男性は35歳の不動産投資家で新聞社オーナーでもあるジャレッド・クシュナー氏。トランプ氏がさらに多くの議員を味方にできると主張し、先月開催されたその会合を持ちかけた張本人だと当時の参加者の1人が明かした。

クシュナー氏はトランプ氏の義理の息子

クシュナー氏はトランプ氏の義理の息子でもある。トランプ氏の娘のイバンカさんと2009年に結婚した。

トランプ氏の5人の側近によれば、義理の父親同様、不動産王でもあるクシュナー氏は、トランプ氏が11月8日の米大統領選に向け共和党候補指名の獲得を目指すなかで、同氏の数少ないアドバイザーとして台頭している。

これは極めて珍しいことだ。というのも、自分のベストアドバイザーは自分自身だと称するトランプ氏は、相談する相手は極めて少数だと語っていたからだ。その一方で同氏は、大統領に当選したら、最高の人材を雇うとの公約を表明している。

トランプ氏の広報担当を務めるホープ・ヒックス氏は、クシュナー氏が「とても尊敬されている」ものの、選挙運動での公式な肩書きを持っていないことを明かした。また、クシュナー氏がセッションズ上院議員との会合を助けたり、イスラエルをはじめとする諸問題について、トランプ氏に対し非公式に助言を与えてきたりしたことを認めた。

 

 

音楽出版会社の創業者で、クシュナー氏の友人であるデビット・シュルホフ氏はインタビューの中で、クシュナー氏の冷静さと人の話を聞く能力が、人の心を穏やかにする効果をもたらしていると指摘する。

これは、69歳になるトランプ氏にとって役立つかもしれない。これまで公職に就いたことのなかった同氏は10カ月前、大統領選の指名争いに加わった。しかし、同氏の選挙キャンペーンは、女性やイスラム教徒、移民や一部の共和党の忠誠者らに対する攻撃的な言葉が物議をかもしており、波乱含みだ。

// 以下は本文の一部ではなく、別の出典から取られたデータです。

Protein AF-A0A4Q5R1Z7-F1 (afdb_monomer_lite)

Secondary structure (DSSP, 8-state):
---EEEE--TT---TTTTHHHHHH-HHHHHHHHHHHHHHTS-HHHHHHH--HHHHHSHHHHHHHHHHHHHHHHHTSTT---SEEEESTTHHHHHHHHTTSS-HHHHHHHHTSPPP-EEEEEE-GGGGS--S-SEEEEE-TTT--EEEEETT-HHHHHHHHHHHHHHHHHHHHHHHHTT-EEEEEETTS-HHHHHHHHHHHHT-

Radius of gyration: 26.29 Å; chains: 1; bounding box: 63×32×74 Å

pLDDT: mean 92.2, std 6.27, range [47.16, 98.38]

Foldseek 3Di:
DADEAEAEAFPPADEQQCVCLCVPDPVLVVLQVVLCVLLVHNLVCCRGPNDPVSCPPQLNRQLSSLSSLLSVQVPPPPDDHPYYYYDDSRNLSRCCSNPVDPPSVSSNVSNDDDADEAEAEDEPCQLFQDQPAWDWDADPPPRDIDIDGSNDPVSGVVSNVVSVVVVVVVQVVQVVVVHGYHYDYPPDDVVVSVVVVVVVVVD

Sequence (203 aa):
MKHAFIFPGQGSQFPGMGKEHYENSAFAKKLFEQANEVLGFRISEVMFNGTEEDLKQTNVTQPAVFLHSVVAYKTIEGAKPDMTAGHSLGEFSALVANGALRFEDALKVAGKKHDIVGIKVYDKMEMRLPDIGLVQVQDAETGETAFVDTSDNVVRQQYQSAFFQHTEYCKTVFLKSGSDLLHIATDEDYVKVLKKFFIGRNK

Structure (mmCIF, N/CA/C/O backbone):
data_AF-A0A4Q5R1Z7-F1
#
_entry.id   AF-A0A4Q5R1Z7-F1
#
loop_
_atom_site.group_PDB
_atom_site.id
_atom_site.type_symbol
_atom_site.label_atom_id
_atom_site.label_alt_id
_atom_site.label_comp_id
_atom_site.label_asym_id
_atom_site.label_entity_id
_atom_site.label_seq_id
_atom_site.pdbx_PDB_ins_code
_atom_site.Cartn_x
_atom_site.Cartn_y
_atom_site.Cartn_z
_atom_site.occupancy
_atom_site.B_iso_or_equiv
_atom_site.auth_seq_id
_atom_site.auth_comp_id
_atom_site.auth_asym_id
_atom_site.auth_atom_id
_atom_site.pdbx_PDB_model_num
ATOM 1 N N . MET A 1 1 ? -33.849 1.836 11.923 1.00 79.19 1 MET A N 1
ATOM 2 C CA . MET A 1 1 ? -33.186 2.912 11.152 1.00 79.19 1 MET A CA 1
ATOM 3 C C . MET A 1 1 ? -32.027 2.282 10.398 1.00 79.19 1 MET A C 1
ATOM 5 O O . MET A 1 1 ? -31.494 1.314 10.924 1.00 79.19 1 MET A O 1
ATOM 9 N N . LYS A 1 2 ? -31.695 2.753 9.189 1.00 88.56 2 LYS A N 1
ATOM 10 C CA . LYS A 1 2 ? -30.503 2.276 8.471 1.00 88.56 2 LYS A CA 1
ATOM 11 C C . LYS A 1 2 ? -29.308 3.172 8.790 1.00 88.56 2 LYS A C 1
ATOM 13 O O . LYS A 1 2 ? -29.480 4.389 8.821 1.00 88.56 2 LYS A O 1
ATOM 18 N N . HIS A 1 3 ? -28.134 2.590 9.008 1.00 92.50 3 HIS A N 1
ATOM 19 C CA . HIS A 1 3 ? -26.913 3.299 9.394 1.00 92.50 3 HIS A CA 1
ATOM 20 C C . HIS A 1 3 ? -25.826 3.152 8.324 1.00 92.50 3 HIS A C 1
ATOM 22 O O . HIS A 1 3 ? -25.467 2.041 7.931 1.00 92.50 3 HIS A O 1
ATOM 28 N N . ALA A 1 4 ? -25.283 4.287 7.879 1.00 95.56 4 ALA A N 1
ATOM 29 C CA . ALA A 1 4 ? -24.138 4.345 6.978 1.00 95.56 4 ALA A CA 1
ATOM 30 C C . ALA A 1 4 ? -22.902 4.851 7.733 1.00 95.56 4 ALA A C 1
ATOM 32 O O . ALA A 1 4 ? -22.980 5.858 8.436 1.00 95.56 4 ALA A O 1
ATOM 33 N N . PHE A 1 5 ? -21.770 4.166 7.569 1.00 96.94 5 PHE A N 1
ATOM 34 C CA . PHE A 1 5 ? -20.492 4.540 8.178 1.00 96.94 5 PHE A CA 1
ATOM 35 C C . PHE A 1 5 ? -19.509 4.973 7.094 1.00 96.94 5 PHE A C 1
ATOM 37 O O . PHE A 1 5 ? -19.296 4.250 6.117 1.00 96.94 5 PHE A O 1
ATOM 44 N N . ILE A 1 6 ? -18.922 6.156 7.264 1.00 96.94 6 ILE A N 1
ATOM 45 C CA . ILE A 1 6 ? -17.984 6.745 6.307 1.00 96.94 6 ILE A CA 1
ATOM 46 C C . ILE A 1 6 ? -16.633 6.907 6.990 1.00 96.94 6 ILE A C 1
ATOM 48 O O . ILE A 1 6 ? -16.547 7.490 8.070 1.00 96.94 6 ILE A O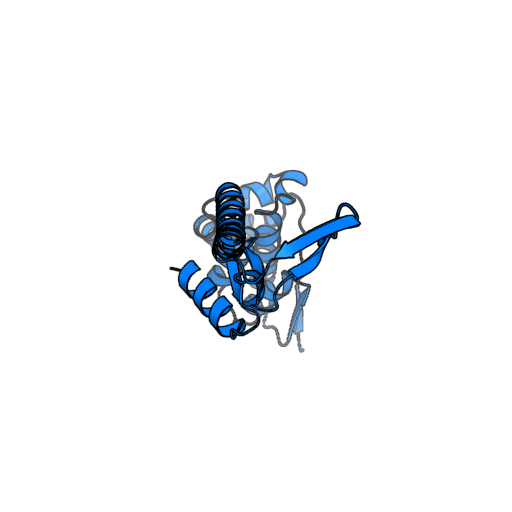 1
ATOM 52 N N . PHE A 1 7 ? -15.588 6.390 6.354 1.00 97.75 7 PHE A N 1
ATOM 53 C CA . PHE A 1 7 ? -14.244 6.354 6.913 1.00 97.75 7 PHE A CA 1
ATOM 54 C C . PHE A 1 7 ? -13.308 7.335 6.194 1.00 97.75 7 PHE A C 1
ATOM 56 O O . PHE A 1 7 ? -13.275 7.357 4.955 1.00 97.75 7 PHE A O 1
ATOM 63 N N . PRO A 1 8 ? -12.536 8.142 6.943 1.00 96.06 8 PRO A N 1
ATOM 64 C CA . PRO A 1 8 ? -11.605 9.094 6.357 1.00 96.06 8 PRO A CA 1
ATOM 65 C C . PRO A 1 8 ? -10.380 8.398 5.750 1.00 96.06 8 PRO A C 1
ATOM 67 O O . PRO A 1 8 ? -10.040 7.267 6.100 1.00 96.06 8 PRO A O 1
ATOM 70 N N . GLY A 1 9 ? -9.715 9.104 4.836 1.00 92.25 9 GLY A N 1
ATOM 71 C CA . GLY A 1 9 ? -8.437 8.692 4.260 1.00 92.25 9 GLY A CA 1
ATOM 72 C C . GLY A 1 9 ? -7.235 9.334 4.956 1.00 92.25 9 GLY A C 1
ATOM 73 O O . GLY A 1 9 ? -7.345 9.933 6.025 1.00 92.25 9 GLY A O 1
ATOM 74 N N . GLN A 1 10 ? -6.070 9.229 4.314 1.00 89.25 10 GLN A N 1
ATOM 75 C CA . GLN A 1 10 ? -4.850 9.916 4.744 1.00 89.25 10 GLN A CA 1
ATOM 76 C C . GLN A 1 10 ? -5.069 11.438 4.858 1.00 89.25 10 GLN A C 1
ATOM 78 O O . GLN A 1 10 ? -5.768 12.030 4.039 1.00 89.25 10 GLN A O 1
ATOM 83 N N . GLY A 1 11 ? -4.446 12.067 5.859 1.00 89.56 11 GLY A N 1
ATOM 84 C CA . GLY A 1 11 ? -4.616 13.487 6.187 1.00 89.56 11 GLY A CA 1
ATOM 85 C C . GLY A 1 11 ? -5.469 13.729 7.435 1.00 89.56 11 GLY A C 1
ATOM 86 O O . GLY A 1 11 ? -5.529 14.854 7.916 1.00 89.56 11 GLY A O 1
ATOM 87 N N . SER A 1 12 ? -6.104 12.687 7.978 1.00 91.50 12 SER A N 1
ATOM 88 C CA . SER A 1 12 ? -6.918 12.757 9.201 1.00 91.50 12 SER A CA 1
ATOM 89 C C . SER A 1 12 ? -6.190 12.289 10.469 1.00 91.50 12 SER A C 1
ATOM 91 O O . SER A 1 12 ? -6.827 12.091 11.500 1.00 91.50 12 SER A O 1
ATOM 93 N N . GLN A 1 13 ? -4.875 12.075 10.404 1.00 94.12 13 GLN A N 1
ATOM 94 C CA . GLN A 1 13 ? -4.041 11.770 11.566 1.00 94.12 13 GLN A CA 1
ATOM 95 C C . GLN A 1 13 ? -3.813 13.012 12.436 1.00 94.12 13 GLN A C 1
ATOM 97 O O . GLN A 1 13 ? -3.661 14.116 11.917 1.00 94.12 13 GLN A O 1
ATOM 102 N N . PHE A 1 14 ? -3.745 12.821 13.752 1.00 95.56 14 PHE A N 1
ATOM 103 C CA . PHE A 1 14 ? -3.465 13.884 14.717 1.00 95.56 14 PHE A CA 1
ATOM 104 C C . PHE A 1 14 ? -2.750 13.316 15.957 1.00 95.56 14 PHE A C 1
ATOM 106 O O . PHE A 1 14 ? -2.997 12.160 16.315 1.00 95.56 14 PHE A O 1
ATOM 113 N N . PRO A 1 15 ? -1.872 14.088 16.627 1.00 96.94 15 PRO A N 1
ATOM 114 C CA . PRO A 1 15 ? -1.216 13.650 17.860 1.00 96.94 15 PRO A CA 1
ATOM 115 C C . PRO A 1 15 ? -2.219 13.270 18.955 1.00 96.94 15 PRO A C 1
ATOM 117 O O . PRO A 1 15 ? -3.201 13.975 19.180 1.00 96.94 15 PRO A O 1
ATOM 120 N N . GLY A 1 16 ? -1.972 12.158 19.647 1.00 96.50 16 GLY A N 1
ATOM 121 C CA . GLY A 1 16 ? -2.856 11.640 20.697 1.00 96.50 16 GLY A CA 1
ATOM 122 C C . GLY A 1 16 ? -4.019 10.781 20.187 1.00 96.50 16 GLY A C 1
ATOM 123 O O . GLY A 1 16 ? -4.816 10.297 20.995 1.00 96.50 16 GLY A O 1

トランプ氏に近い複数の関係者によれば、クシュナー氏は、トランプ氏に対し、時にはもっと従来型の候補者のように振舞うことを促し、政治家や昔ながらの援助資金供与者との関係構築の大切さを強調したという。

また、クシュナー氏は、トランプ氏と親交のない実力者との懸け橋として、自身のメディア王ルパート・マードック氏や億万長者のロナルド・ペレルマン氏といった人々との友好関係を利用できると関係者は語る。マードック氏とペレルマン氏からはコメントは得られなかった。

イスラエルコネクション

クシュナー氏は正統派ユダヤ教徒であり、妻のイバンカさんも結婚前にユダヤ教徒に改宗している。クシュナー氏と同氏の家族はイスラエルとのつながりがある。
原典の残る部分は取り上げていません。